*** Opening Data supplied ***

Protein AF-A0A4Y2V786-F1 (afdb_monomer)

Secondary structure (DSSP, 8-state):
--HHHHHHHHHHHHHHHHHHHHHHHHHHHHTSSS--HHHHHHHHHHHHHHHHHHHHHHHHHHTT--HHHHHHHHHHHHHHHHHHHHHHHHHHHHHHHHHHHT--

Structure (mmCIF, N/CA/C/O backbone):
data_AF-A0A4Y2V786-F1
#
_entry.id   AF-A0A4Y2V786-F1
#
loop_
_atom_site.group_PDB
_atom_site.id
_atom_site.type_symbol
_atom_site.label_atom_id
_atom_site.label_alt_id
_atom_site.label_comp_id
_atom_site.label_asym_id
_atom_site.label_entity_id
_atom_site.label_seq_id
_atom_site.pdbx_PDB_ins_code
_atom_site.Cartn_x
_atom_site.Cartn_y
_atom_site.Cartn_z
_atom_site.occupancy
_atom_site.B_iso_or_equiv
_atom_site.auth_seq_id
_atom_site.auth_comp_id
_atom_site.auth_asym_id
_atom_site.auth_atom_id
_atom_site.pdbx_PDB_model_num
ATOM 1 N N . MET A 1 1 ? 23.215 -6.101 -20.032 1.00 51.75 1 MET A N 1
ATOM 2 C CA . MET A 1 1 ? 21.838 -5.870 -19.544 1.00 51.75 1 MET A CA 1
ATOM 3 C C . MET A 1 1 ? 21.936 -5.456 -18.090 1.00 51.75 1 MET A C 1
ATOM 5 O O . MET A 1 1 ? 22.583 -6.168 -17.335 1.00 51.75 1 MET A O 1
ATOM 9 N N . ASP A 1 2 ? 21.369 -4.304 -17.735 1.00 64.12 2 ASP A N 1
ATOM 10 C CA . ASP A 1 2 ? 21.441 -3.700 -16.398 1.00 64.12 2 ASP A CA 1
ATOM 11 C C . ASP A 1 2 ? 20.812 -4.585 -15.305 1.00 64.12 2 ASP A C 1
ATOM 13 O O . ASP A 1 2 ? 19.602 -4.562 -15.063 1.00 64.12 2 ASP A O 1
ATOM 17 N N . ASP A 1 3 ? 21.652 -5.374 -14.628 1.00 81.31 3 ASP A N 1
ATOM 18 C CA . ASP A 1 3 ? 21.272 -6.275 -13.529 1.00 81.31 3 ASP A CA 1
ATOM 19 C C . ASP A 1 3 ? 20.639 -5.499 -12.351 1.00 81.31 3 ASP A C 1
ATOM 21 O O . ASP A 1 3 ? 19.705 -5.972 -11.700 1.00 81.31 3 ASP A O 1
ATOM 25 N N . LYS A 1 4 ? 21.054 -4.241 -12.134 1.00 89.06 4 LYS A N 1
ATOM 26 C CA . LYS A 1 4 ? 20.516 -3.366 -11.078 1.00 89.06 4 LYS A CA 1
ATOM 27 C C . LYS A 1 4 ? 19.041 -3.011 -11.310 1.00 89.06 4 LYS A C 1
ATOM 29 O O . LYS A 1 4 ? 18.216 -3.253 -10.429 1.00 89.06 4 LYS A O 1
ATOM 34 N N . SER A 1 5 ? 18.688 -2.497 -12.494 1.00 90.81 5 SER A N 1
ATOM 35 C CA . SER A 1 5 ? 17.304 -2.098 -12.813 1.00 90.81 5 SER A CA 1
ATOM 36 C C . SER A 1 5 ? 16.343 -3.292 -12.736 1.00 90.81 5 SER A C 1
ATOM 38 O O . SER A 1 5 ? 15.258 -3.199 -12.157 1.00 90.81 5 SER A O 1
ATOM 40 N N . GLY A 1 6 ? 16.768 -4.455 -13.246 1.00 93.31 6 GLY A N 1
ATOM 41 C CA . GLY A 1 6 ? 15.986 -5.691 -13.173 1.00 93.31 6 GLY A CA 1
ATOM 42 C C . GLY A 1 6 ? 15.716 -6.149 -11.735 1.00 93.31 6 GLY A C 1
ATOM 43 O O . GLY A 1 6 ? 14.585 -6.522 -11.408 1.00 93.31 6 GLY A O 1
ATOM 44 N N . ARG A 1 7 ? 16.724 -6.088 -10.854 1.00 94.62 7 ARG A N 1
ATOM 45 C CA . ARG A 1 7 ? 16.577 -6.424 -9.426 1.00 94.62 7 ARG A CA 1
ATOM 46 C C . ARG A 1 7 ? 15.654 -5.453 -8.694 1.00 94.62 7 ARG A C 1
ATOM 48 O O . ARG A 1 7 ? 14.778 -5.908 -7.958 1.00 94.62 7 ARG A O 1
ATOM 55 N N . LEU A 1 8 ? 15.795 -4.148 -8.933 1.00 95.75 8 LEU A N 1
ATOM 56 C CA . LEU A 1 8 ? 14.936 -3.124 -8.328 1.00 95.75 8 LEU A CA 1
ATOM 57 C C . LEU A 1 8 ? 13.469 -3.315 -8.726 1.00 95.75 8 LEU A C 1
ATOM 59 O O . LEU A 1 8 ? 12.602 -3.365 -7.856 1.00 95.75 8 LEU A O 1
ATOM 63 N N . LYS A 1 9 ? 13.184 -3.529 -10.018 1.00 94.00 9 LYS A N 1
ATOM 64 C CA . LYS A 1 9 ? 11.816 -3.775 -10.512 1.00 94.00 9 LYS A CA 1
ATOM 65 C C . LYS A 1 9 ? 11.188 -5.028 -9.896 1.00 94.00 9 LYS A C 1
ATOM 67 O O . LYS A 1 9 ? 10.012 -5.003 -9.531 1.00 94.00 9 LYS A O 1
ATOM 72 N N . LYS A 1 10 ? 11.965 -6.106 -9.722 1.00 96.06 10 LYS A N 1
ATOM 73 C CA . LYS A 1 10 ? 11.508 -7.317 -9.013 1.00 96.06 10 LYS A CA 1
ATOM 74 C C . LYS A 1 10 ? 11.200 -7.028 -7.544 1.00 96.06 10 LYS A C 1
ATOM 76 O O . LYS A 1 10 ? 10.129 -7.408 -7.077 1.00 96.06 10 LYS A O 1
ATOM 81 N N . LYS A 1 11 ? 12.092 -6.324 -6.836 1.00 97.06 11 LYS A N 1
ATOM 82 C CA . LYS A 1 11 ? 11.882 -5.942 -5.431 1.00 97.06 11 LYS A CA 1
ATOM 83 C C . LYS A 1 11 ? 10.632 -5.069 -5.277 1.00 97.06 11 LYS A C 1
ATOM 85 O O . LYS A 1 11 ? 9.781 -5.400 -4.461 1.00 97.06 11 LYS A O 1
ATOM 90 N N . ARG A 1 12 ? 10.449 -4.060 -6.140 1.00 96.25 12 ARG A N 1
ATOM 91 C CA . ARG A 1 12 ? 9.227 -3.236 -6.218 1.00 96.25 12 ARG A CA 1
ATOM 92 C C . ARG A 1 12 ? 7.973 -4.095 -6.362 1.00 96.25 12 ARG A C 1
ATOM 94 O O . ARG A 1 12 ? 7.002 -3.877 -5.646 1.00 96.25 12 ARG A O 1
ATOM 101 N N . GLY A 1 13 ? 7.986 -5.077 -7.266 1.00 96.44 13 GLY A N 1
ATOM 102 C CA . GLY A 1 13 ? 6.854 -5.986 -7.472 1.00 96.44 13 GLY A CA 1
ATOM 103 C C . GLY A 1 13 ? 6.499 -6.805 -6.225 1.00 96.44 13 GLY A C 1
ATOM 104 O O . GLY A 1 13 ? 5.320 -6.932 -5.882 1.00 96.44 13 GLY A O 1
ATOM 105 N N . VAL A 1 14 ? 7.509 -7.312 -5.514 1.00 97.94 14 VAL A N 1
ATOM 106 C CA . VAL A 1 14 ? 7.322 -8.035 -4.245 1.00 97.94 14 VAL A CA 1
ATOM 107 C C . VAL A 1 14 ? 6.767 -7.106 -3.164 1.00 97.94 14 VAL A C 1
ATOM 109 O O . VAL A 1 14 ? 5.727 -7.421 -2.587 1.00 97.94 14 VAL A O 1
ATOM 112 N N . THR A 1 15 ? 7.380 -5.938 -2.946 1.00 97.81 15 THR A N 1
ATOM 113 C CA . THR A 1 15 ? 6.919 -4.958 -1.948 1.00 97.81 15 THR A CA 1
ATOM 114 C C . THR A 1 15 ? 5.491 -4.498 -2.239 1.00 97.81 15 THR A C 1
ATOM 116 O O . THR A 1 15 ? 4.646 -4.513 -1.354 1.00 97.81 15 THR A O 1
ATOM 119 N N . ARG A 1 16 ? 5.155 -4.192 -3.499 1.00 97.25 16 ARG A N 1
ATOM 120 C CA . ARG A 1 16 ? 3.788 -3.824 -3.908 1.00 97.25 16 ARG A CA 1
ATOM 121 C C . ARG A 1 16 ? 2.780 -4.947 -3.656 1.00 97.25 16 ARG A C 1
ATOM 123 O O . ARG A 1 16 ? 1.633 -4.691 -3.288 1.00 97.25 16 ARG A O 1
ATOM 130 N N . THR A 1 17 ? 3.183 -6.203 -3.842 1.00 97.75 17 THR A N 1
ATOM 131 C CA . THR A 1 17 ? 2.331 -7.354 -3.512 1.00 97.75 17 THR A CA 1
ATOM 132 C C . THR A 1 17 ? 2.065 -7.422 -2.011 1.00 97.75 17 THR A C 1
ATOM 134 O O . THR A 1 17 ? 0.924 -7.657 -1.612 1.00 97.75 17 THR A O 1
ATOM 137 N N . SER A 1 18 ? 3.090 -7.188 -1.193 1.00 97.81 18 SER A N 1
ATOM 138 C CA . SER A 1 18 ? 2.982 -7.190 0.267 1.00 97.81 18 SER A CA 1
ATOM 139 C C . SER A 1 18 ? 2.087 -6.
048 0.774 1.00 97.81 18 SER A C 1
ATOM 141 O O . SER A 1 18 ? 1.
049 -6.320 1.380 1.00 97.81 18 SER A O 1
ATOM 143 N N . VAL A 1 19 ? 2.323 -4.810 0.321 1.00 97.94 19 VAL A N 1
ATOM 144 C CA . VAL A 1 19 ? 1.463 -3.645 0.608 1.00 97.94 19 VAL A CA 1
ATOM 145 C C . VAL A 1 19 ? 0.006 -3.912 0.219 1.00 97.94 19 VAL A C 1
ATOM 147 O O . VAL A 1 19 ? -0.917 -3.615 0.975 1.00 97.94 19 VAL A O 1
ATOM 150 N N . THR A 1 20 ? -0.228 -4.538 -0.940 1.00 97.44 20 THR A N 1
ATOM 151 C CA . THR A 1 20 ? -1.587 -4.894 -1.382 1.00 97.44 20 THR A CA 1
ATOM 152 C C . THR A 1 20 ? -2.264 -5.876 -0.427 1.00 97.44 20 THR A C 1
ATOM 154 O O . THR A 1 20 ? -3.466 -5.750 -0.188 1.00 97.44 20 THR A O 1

*** Closing Data supplied ***

Scan the entries above for the line containing "ATOM 73 C CA", and copy it and all lines after it exactly, down to and including the line containing "ATOM 94 O O".

ATOM 73 C CA . LYS A 1 10 ? 11.508 -7.317 -9.013 1.00 96.06 10 LYS A CA 1
ATOM 74 C C . LYS A 1 10 ? 11.200 -7.028 -7.544 1.00 96.06 10 LYS A C 1
ATOM 76 O O . LYS A 1 10 ? 10.129 -7.408 -7.077 1.00 96.06 10 LYS A O 1
ATOM 81 N N . LYS A 1 11 ? 12.092 -6.324 -6.836 1.00 97.06 11 LYS A N 1
ATOM 82 C CA . LYS A 1 11 ? 11.882 -5.942 -5.431 1.00 97.06 11 LYS A CA 1
ATOM 83 C C . LYS A 1 11 ? 10.632 -5.069 -5.277 1.00 97.06 11 LYS A C 1
ATOM 85 O O . LYS A 1 11 ? 9.781 -5.400 -4.461 1.00 97.06 11 LYS A O 1
ATOM 90 N N . ARG A 1 12 ? 10.449 -4.060 -6.140 1.00 96.25 12 ARG A N 1
ATOM 91 C CA . ARG A 1 12 ? 9.227 -3.236 -6.218 1.00 96.25 12 ARG A CA 1
ATOM 92 C C . ARG A 1 12 ? 7.973 -4.095 -6.362 1.00 96.25 12 ARG A C 1
ATOM 94 O O . ARG A 1 12 ? 7.002 -3.877 -5.646 1.00 96.25 12 ARG A O 1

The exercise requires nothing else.